Recorded data
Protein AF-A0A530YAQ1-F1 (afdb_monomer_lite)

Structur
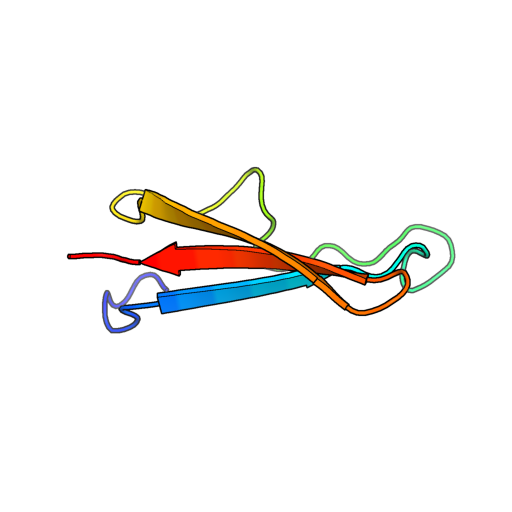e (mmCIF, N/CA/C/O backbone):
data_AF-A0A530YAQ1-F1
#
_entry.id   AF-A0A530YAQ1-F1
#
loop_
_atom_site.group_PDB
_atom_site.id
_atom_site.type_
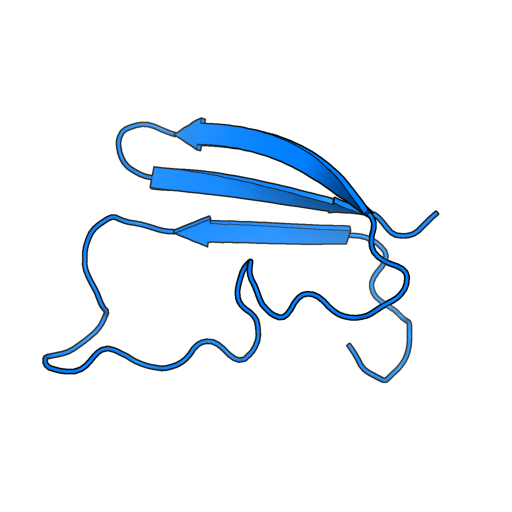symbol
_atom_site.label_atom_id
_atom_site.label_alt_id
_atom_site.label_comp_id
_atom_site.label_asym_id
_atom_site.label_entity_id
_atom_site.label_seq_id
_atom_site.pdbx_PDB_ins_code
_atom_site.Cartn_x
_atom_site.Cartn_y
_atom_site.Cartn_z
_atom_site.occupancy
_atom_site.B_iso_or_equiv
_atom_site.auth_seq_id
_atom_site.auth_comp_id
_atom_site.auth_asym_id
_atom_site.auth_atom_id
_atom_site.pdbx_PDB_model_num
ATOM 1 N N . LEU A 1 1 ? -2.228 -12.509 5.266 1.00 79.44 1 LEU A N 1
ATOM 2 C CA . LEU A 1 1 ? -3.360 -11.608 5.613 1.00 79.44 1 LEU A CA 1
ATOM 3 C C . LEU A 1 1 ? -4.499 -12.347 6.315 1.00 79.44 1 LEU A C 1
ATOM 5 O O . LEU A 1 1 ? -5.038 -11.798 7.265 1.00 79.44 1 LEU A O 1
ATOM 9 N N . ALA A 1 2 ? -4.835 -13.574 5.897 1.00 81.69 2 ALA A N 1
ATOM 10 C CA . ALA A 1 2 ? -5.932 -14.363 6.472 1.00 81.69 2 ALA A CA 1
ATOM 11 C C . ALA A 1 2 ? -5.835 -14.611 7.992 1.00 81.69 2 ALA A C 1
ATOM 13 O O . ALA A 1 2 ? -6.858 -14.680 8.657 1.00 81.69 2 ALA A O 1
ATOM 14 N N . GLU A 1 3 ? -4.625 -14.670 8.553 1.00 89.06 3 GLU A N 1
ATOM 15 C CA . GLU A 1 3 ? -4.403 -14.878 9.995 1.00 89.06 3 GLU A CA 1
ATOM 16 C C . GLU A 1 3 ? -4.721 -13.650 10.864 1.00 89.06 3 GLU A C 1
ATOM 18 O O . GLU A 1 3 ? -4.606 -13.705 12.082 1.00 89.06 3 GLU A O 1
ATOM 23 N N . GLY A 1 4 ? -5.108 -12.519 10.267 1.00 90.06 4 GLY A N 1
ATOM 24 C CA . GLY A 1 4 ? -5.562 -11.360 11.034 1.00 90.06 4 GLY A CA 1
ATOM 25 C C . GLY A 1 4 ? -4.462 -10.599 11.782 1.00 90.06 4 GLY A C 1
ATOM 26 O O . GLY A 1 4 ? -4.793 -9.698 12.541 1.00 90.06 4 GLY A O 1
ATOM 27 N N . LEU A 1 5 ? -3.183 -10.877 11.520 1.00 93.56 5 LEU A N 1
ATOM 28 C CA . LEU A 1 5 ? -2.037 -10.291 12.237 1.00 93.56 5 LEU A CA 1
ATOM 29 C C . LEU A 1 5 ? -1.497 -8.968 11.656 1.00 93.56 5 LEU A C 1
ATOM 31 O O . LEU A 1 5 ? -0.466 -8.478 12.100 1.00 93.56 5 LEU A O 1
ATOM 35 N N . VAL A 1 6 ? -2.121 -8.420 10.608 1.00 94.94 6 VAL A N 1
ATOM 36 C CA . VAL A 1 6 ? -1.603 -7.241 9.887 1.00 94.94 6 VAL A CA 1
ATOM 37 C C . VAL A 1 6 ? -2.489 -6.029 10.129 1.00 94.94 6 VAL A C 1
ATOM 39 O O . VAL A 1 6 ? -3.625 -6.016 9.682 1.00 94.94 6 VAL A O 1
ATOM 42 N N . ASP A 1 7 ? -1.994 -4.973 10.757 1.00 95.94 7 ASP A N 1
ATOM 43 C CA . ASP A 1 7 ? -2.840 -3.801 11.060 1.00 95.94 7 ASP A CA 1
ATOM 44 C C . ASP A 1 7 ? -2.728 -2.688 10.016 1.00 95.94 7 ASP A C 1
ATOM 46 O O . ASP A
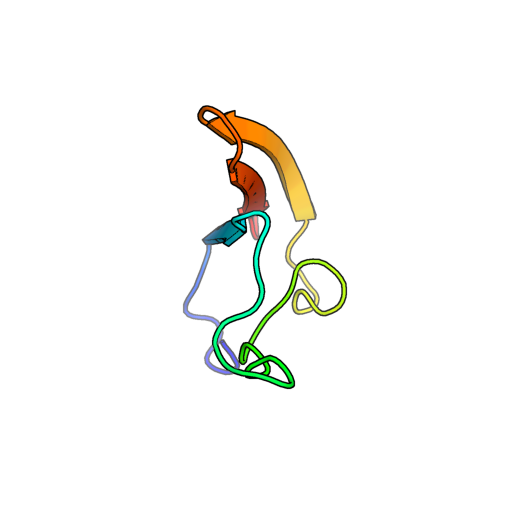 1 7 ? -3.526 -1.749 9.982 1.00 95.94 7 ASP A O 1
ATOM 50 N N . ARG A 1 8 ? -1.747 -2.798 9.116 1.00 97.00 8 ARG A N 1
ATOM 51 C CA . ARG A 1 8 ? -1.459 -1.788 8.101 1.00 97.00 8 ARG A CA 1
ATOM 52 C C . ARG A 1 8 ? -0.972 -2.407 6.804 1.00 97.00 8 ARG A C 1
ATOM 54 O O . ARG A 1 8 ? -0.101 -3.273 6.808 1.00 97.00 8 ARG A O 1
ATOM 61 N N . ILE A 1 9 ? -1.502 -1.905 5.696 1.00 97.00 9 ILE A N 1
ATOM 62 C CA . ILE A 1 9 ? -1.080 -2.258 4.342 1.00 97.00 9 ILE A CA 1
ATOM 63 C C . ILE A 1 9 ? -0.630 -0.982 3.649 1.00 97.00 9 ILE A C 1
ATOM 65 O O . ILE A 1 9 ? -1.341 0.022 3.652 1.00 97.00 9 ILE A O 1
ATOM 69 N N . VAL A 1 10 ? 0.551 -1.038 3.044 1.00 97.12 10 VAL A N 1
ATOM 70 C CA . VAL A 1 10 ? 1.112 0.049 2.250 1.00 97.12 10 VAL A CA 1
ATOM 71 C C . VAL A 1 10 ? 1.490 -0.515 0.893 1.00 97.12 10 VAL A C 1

---

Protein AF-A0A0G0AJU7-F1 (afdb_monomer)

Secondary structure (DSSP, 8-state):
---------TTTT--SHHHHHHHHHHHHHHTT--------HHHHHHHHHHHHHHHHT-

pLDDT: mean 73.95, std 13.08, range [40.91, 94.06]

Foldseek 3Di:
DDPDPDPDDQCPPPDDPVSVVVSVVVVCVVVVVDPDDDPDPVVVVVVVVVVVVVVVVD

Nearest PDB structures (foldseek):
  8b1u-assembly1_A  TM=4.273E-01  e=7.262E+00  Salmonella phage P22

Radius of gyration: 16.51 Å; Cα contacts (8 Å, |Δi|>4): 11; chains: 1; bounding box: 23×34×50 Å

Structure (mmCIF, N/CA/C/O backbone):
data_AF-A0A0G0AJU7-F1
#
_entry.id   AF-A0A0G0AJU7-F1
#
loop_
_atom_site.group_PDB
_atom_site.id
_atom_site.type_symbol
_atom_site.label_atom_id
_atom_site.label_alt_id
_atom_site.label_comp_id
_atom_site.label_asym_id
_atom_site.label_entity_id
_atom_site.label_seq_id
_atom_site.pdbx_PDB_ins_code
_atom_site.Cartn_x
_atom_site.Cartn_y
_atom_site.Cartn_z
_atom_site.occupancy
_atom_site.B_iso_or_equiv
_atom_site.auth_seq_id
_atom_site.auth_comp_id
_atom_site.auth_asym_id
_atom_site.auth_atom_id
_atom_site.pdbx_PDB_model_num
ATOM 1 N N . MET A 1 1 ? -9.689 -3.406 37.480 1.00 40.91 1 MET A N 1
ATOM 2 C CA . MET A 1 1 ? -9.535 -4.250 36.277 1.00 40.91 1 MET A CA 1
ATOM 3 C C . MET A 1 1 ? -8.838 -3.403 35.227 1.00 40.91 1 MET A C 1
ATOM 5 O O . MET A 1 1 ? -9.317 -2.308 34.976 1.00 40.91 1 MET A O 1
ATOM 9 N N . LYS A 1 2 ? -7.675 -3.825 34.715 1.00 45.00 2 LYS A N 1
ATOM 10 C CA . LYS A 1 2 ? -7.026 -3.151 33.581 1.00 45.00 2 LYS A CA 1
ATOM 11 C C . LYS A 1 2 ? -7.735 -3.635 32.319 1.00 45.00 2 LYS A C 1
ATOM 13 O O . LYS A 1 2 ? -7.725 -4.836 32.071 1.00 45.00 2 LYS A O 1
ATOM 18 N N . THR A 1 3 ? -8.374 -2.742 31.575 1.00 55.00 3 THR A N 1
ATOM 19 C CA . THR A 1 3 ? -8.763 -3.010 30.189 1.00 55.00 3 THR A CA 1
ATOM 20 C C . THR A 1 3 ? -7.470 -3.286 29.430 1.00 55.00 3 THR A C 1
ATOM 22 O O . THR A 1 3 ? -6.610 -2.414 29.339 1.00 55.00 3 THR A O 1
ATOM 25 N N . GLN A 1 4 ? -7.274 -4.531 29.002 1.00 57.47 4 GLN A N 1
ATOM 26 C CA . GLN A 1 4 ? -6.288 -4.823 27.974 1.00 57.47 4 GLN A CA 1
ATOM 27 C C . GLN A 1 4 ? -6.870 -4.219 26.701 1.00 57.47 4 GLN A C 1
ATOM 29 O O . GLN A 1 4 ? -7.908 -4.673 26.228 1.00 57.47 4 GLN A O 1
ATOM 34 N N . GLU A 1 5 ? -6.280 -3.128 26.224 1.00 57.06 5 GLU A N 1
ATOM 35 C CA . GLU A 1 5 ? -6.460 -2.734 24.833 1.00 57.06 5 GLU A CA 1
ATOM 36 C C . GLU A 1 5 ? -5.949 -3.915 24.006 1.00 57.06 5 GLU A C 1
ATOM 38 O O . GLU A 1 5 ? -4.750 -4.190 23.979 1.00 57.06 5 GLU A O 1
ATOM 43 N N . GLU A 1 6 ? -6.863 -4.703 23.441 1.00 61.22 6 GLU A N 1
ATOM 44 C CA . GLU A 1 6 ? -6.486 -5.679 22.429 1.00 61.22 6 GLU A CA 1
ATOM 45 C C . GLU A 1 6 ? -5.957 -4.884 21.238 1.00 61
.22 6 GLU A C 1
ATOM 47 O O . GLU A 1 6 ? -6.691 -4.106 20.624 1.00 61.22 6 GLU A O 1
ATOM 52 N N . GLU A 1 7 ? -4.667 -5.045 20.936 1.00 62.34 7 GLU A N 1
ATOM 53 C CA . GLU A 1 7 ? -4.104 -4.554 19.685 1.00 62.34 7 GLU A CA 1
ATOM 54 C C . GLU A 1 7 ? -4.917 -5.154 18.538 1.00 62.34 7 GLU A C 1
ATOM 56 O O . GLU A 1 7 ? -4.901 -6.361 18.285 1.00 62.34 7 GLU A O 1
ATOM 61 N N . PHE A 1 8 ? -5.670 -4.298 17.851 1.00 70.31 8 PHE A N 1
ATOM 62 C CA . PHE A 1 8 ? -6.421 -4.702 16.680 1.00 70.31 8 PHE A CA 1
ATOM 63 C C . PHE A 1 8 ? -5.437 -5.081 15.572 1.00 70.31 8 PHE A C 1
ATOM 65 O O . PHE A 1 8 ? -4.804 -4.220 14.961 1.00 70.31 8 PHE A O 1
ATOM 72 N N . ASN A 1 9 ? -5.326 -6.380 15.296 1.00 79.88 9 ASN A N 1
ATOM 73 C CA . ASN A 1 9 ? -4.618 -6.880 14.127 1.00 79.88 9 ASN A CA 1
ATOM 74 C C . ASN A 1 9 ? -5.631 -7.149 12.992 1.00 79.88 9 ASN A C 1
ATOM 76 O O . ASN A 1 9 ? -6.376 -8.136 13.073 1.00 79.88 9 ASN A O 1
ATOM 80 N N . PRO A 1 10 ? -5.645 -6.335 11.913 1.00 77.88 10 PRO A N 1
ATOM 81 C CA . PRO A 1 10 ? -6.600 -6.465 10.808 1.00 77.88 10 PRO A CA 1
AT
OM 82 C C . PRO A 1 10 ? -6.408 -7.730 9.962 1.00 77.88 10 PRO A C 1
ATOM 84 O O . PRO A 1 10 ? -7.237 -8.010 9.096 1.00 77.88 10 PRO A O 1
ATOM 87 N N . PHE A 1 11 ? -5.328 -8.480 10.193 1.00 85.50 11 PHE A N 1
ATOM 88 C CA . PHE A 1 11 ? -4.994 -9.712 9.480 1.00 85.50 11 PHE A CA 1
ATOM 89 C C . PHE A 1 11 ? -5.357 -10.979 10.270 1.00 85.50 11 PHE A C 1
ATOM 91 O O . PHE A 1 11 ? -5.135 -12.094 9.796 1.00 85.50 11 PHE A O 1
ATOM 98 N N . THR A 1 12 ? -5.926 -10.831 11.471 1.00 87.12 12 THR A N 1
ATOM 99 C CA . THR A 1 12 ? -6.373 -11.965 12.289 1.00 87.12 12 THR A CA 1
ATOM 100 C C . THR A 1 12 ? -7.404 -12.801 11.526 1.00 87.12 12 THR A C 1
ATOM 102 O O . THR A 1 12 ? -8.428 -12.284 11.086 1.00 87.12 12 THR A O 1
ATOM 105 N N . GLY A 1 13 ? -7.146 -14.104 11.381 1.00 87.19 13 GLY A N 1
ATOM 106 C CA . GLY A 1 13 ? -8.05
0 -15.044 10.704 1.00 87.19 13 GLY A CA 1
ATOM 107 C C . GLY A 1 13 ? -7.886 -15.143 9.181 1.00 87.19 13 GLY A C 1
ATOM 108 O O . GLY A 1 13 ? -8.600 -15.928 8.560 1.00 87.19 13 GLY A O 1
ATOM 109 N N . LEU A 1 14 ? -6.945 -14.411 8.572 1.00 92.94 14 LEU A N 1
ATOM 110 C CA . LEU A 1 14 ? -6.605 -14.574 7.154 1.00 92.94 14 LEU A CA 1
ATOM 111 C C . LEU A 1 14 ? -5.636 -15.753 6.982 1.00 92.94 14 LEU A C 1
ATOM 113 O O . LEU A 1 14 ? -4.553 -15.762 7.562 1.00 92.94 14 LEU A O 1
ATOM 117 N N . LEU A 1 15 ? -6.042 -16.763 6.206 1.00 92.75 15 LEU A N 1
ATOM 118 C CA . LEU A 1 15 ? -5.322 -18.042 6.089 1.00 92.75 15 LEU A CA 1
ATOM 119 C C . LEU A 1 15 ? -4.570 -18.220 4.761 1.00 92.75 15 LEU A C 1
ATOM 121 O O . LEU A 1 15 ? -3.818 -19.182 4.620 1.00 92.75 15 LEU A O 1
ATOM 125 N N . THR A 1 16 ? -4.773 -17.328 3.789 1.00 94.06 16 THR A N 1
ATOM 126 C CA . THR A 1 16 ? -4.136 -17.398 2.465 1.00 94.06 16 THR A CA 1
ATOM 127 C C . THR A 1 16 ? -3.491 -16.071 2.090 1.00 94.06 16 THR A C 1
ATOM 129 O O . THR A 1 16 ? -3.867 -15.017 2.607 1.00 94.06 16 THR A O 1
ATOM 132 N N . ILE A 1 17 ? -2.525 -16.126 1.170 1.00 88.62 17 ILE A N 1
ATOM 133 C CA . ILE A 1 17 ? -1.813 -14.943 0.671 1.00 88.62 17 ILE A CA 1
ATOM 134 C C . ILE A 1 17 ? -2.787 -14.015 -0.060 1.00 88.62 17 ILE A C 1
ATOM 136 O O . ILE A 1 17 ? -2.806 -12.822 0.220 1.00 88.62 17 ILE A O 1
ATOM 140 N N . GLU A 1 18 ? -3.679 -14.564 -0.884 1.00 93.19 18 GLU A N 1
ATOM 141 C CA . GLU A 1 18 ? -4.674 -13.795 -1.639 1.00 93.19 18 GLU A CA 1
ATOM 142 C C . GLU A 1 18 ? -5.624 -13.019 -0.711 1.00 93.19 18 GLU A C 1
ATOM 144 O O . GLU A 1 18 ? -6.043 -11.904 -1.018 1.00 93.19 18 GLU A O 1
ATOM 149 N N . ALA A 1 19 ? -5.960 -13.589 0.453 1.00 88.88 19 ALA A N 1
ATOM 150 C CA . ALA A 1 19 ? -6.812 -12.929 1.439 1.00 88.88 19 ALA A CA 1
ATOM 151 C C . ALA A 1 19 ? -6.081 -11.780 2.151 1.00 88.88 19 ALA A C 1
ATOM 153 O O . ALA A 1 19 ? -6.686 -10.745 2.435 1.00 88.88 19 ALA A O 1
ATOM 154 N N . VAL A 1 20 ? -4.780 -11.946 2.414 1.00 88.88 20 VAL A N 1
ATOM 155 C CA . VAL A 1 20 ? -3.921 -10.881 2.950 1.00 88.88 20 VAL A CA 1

## [Required work]
All that should be written out is the stretch of lines above between the one holding "ATOM 63 C C . PHE" and the one holding "ATOM 74 C C", inclusive, exactly as given.

## [Response to the exercise]
ATOM 63 C C . PHE A 1 8 ? -5.437 -5.081 15.572 1.00 70.31 8 PHE A C 1
ATOM 65 O O . PHE A 1 8 ? -4.804 -4.220 14.961 1.00 70.31 8 PHE A O 1
ATOM 72 N N . ASN A 1 9 ? -5.326 -6.380 15.296 1.00 79.88 9 ASN A N 1
ATOM 73 C CA . ASN A 1 9 ? -4.618 -6.880 14.127 1.00 79.88 9 ASN A CA 1
ATOM 74 C C . ASN A 1 9 ? -5.631 -7.149 12.992 1.00 79.88 9 ASN A C 1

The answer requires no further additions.